== Task brief ==
After locating "ATOM 167 O O" in the listing below, copy that line and each one after it exactly, ending with the line that has "ATOM 186 C C".

== Input data ==
* * * * * * *

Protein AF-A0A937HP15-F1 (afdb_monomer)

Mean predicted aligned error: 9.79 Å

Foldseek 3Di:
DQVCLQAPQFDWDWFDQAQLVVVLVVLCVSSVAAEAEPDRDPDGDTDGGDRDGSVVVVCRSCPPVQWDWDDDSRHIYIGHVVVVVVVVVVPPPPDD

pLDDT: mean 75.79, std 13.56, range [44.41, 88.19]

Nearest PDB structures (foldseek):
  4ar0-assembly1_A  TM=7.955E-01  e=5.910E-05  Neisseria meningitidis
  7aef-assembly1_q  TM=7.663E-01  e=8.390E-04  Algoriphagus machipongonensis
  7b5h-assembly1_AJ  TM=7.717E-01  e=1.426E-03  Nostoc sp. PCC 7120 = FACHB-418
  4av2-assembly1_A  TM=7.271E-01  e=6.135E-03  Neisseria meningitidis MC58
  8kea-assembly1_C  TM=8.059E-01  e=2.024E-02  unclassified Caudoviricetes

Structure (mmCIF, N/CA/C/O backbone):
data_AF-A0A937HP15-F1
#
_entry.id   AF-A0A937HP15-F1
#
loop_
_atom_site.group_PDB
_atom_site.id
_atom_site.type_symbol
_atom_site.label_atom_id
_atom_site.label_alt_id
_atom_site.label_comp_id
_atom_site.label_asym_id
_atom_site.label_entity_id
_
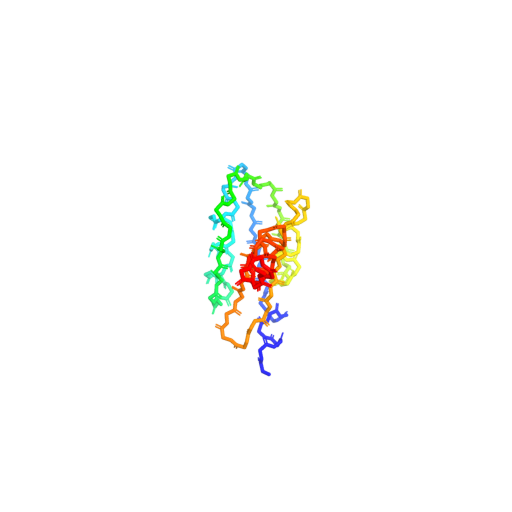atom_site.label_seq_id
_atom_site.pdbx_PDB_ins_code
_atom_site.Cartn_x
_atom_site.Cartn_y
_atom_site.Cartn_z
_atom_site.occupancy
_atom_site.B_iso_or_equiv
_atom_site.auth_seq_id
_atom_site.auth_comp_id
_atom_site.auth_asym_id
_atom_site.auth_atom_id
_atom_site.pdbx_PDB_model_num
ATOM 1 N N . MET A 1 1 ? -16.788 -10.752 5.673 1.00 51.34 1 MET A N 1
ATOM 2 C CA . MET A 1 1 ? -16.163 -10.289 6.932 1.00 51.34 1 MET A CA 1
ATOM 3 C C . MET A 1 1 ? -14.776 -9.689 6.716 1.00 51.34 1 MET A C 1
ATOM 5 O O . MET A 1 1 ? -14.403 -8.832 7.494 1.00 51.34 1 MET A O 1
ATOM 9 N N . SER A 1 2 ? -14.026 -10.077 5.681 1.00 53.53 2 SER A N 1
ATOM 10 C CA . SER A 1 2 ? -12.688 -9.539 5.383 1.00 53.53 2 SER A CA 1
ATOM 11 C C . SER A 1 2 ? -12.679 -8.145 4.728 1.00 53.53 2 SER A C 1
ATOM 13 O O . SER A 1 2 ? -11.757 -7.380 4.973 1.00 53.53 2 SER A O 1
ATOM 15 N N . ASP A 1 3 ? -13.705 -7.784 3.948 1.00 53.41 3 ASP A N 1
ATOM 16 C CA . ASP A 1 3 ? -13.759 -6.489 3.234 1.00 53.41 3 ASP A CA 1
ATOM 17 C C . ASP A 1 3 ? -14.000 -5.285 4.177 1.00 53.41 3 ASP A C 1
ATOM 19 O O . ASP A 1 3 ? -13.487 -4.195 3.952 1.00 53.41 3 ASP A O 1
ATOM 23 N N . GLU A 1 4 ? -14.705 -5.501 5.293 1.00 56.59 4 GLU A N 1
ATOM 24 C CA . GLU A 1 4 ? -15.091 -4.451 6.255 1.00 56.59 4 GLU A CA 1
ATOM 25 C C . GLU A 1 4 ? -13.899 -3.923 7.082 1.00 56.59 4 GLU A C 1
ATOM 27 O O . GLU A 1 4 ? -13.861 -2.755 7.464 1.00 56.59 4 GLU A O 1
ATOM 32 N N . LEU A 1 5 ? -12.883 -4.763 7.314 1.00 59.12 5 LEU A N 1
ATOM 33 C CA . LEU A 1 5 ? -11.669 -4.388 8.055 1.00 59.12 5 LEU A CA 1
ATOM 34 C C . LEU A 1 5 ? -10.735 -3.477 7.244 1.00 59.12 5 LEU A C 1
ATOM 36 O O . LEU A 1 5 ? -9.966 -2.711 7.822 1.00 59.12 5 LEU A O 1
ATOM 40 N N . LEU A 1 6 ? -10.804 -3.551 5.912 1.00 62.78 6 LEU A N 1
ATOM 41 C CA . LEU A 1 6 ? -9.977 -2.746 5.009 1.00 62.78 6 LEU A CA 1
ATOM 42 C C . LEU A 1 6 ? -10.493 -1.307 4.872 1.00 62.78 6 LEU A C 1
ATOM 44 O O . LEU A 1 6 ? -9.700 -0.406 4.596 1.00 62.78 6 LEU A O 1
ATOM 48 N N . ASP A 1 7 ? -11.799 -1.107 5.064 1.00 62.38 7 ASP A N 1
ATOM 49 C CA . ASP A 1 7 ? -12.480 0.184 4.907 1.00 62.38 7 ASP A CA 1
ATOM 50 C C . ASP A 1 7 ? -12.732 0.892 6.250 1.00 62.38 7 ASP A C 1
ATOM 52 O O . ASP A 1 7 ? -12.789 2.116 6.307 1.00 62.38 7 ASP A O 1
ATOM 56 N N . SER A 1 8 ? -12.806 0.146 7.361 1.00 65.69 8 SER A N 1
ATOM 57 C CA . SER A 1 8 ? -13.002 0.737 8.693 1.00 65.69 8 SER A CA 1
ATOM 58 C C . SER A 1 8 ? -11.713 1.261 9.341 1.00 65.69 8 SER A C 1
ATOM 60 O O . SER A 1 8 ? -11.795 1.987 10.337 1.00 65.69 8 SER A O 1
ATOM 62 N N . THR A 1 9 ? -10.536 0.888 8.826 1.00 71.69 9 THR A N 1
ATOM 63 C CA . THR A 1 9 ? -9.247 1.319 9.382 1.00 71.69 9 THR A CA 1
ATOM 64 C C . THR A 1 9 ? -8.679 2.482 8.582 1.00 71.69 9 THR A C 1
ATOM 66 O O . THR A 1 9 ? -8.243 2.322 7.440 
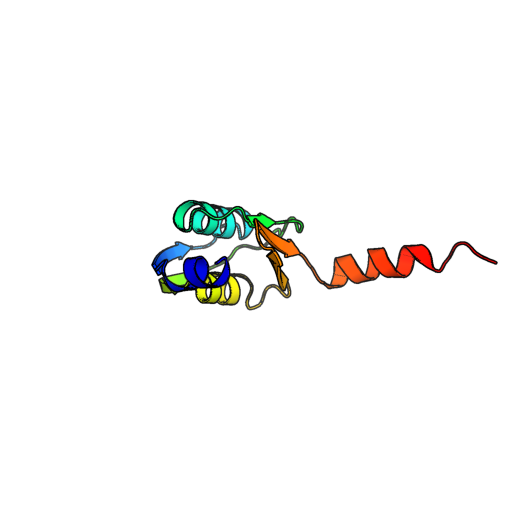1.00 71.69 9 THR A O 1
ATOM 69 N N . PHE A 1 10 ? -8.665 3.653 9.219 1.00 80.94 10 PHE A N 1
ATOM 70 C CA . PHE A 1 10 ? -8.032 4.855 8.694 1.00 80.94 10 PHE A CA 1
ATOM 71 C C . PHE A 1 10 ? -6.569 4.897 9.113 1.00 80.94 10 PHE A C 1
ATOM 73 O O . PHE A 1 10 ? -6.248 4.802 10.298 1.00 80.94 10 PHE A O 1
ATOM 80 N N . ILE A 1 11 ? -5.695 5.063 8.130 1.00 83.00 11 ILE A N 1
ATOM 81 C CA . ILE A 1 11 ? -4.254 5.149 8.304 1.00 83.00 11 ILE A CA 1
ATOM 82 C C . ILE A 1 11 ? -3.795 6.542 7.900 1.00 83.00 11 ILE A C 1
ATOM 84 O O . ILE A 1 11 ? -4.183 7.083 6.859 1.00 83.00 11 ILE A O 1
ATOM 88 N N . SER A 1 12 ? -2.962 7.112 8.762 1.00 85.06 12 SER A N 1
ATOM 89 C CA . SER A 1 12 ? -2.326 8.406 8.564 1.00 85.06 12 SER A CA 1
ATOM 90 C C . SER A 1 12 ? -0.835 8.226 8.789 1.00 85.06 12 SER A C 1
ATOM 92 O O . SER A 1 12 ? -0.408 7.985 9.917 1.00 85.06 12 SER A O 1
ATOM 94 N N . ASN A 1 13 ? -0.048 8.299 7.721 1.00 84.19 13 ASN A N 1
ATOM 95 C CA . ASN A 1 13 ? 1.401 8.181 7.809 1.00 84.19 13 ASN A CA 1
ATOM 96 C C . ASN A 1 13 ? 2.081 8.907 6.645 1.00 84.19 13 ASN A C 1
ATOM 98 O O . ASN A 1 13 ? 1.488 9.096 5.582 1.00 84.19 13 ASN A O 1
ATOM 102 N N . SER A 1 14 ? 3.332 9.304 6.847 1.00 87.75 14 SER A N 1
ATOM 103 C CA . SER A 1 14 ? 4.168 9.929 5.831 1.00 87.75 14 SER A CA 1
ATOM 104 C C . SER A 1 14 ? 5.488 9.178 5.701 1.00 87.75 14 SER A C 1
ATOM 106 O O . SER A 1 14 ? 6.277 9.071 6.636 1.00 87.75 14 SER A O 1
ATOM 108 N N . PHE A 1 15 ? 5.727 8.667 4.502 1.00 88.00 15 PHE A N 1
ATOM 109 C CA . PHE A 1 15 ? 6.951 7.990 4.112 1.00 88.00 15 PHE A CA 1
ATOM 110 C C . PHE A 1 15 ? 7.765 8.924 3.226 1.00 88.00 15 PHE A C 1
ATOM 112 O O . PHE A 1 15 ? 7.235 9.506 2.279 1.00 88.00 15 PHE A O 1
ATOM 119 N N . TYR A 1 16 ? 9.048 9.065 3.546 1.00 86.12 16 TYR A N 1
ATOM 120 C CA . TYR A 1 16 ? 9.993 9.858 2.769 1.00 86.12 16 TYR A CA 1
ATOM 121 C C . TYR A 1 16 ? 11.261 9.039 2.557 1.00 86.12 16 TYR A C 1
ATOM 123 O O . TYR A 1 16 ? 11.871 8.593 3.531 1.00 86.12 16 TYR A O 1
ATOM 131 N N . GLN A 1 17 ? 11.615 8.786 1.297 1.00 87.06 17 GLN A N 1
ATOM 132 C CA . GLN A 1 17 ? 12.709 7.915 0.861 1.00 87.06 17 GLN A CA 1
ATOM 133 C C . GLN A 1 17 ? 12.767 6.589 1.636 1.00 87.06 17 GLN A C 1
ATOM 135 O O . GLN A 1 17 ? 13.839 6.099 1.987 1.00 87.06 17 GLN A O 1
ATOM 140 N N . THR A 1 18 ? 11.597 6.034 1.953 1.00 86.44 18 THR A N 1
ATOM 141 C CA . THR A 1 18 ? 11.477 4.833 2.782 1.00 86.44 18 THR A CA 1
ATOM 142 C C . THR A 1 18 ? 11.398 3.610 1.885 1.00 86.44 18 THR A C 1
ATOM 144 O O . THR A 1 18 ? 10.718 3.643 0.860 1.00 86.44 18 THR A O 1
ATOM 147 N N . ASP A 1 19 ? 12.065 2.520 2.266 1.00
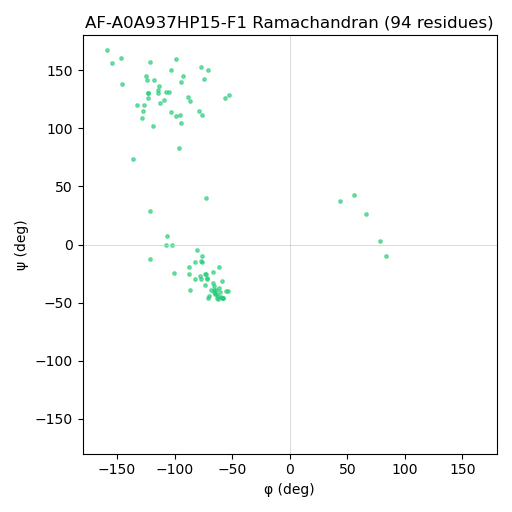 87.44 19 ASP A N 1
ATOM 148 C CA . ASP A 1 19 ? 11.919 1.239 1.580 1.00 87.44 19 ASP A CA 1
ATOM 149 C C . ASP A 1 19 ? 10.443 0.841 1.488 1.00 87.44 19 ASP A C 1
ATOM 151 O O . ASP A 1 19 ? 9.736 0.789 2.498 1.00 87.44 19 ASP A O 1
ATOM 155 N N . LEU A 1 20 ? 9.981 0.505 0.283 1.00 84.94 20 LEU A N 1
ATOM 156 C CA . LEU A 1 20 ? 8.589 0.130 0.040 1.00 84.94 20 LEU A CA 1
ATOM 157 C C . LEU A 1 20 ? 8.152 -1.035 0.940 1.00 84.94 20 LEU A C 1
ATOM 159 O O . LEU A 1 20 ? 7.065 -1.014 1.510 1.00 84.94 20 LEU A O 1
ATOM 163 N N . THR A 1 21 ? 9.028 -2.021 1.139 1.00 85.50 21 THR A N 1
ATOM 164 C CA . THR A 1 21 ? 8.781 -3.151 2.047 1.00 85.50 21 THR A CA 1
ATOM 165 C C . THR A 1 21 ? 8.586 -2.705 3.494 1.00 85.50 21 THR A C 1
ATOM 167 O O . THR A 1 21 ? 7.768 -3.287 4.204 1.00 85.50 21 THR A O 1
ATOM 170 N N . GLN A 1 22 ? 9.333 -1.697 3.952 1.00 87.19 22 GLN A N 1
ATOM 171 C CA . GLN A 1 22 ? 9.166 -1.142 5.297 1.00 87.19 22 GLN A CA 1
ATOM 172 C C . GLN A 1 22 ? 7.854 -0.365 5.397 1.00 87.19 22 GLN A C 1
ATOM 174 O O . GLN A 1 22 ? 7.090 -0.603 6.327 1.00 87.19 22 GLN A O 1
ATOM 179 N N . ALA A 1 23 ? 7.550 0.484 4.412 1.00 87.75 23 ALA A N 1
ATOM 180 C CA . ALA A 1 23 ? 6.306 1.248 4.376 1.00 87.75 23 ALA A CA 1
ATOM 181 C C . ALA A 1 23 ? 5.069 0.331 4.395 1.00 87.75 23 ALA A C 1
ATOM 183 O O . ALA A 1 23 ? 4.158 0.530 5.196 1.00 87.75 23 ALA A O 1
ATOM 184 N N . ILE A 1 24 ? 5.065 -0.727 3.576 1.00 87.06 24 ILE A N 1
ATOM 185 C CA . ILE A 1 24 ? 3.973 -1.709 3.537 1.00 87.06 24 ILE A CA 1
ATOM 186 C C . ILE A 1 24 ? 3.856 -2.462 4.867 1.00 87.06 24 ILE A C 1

* * * * * * *

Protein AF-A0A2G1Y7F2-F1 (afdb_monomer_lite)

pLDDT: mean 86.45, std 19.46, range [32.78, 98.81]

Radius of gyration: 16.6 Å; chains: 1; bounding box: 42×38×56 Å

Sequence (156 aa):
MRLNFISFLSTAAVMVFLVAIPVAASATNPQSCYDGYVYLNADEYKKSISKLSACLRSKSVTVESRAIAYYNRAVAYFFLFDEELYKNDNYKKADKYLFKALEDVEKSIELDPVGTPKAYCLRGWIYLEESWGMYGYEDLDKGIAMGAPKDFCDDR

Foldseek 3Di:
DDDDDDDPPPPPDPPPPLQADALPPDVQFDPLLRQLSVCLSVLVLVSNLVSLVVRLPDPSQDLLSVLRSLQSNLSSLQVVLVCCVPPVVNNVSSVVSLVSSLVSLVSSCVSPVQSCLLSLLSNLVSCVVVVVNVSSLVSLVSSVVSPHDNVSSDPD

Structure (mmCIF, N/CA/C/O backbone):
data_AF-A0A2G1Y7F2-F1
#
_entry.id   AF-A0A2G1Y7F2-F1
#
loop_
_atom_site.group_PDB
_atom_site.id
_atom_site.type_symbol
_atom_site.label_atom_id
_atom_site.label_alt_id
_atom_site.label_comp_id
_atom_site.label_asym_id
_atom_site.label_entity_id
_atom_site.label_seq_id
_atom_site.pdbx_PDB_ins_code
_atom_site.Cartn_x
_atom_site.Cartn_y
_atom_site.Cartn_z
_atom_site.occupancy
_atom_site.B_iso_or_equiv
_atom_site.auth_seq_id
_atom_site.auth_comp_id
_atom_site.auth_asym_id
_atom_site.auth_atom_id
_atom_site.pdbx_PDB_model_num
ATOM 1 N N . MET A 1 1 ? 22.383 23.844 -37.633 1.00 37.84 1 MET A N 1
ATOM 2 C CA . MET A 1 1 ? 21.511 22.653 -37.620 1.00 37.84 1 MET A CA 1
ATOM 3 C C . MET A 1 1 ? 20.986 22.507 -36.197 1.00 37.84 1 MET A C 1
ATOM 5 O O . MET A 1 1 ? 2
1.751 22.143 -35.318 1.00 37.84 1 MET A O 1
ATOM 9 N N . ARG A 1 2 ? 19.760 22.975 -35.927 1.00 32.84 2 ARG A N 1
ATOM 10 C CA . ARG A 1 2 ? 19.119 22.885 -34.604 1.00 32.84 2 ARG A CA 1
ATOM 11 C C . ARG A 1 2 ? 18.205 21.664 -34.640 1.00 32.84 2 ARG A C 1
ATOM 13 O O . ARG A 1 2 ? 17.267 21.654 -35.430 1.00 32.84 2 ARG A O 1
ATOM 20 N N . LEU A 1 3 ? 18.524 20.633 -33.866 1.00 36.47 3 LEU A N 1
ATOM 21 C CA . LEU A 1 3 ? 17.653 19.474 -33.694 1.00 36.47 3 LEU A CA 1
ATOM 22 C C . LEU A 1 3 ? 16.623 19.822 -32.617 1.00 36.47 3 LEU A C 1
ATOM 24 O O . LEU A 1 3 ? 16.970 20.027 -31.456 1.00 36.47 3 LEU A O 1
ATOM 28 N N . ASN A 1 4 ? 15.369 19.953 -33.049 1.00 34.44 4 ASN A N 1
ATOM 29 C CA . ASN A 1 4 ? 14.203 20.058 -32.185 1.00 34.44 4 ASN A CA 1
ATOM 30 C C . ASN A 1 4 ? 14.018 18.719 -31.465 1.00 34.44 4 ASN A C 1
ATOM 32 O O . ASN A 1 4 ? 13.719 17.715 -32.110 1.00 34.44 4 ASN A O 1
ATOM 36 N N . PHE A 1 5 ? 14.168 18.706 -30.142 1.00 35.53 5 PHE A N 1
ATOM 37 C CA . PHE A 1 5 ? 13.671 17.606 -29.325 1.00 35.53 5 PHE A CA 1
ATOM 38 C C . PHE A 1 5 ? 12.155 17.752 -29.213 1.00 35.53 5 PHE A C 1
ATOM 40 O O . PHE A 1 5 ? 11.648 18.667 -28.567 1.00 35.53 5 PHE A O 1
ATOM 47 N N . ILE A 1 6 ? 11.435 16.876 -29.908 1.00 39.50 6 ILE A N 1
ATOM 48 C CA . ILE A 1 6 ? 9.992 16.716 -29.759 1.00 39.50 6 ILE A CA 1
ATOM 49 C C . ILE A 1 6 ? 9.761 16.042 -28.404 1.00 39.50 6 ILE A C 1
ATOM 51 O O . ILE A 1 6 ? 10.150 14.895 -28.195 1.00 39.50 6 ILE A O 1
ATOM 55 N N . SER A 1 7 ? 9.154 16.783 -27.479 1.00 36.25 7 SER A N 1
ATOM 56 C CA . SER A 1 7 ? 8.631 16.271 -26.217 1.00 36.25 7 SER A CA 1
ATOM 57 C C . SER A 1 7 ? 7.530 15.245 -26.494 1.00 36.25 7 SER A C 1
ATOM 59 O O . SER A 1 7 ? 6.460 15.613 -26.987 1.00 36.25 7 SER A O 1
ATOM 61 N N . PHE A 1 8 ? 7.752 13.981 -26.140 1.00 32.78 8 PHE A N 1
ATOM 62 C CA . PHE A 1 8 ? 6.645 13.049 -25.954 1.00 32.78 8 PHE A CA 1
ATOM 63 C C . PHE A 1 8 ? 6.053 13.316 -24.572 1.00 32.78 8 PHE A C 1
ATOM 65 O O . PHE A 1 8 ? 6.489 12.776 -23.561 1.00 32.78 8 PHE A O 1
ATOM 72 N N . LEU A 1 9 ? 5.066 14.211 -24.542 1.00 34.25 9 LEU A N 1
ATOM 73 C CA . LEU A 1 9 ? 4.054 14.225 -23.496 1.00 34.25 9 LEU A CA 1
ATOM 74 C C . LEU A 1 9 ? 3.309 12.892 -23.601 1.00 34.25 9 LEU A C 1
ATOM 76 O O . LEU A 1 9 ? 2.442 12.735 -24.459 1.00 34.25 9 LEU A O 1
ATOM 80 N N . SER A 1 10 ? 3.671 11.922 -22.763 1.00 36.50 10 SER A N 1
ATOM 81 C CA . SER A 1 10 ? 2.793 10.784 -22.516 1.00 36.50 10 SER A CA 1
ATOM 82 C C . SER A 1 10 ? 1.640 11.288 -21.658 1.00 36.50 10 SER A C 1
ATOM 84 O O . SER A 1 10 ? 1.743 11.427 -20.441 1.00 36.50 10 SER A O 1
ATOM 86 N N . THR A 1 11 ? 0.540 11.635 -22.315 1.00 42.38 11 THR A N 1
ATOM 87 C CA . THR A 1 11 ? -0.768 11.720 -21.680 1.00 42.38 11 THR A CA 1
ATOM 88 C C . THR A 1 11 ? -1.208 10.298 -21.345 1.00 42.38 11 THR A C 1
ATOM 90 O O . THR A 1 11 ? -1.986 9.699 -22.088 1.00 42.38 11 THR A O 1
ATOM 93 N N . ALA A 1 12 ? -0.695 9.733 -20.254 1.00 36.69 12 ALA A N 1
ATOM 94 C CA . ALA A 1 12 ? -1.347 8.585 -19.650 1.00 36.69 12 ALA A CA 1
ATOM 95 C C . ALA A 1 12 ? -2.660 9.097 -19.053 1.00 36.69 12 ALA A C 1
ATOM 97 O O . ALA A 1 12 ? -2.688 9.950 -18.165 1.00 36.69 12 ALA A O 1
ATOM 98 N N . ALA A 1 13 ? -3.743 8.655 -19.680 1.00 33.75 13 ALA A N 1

* * * * * * *

== Response for this exercise ==
ATOM 167 O O . THR A 1 21 ? 7.768 -3.287 4.204 1.00 85.50 21 THR A O 1
ATOM 170 N N . GLN A 1 22 ? 9.333 -1.697 3.952 1.00 87.19 22 GLN A N 1
ATOM 171 C CA . GLN A 1 22 ? 9.166 -1.142 5.297 1.00 87.19 22 GLN A CA 1
ATOM 172 C C . GLN A 1 22 ? 7.854 -0.365 5.397 1.00 87.19 22 GLN A C 1
ATOM 174 O O . GLN A 1 22 ? 7.090 -0.603 6.327 1.00 87.19 22 GLN A O 1
ATOM 179 N N . ALA A 1 23 ? 7.550 0.484 4.412 1.00 87.75 23 ALA A N 1
ATOM 180 C CA . ALA A 1 23 ? 6.306 1.248 4.376 1.00 87.75 23 ALA A CA 1
ATOM 181 C C . ALA A 1 23 ? 5.069 0.331 4.395 1.00 87.75 23 ALA A C 1
ATOM 183 O O . ALA A 1 23 ? 4.158 0.530 5.196 1.00 87.75 23 ALA A O 1
ATOM 184 N N . ILE A 1 24 ? 5.065 -0.727 3.576 1.00 87.06 24 ILE A N 1
ATOM 185 C CA . ILE A 1 24 ? 3.973 -1.709 3.537 1.00 87.06 24 ILE A CA 1
ATOM 186 C C . ILE A 1 24 ? 3.856 -2.462 4.867 1.00 87.06 24 ILE A C 1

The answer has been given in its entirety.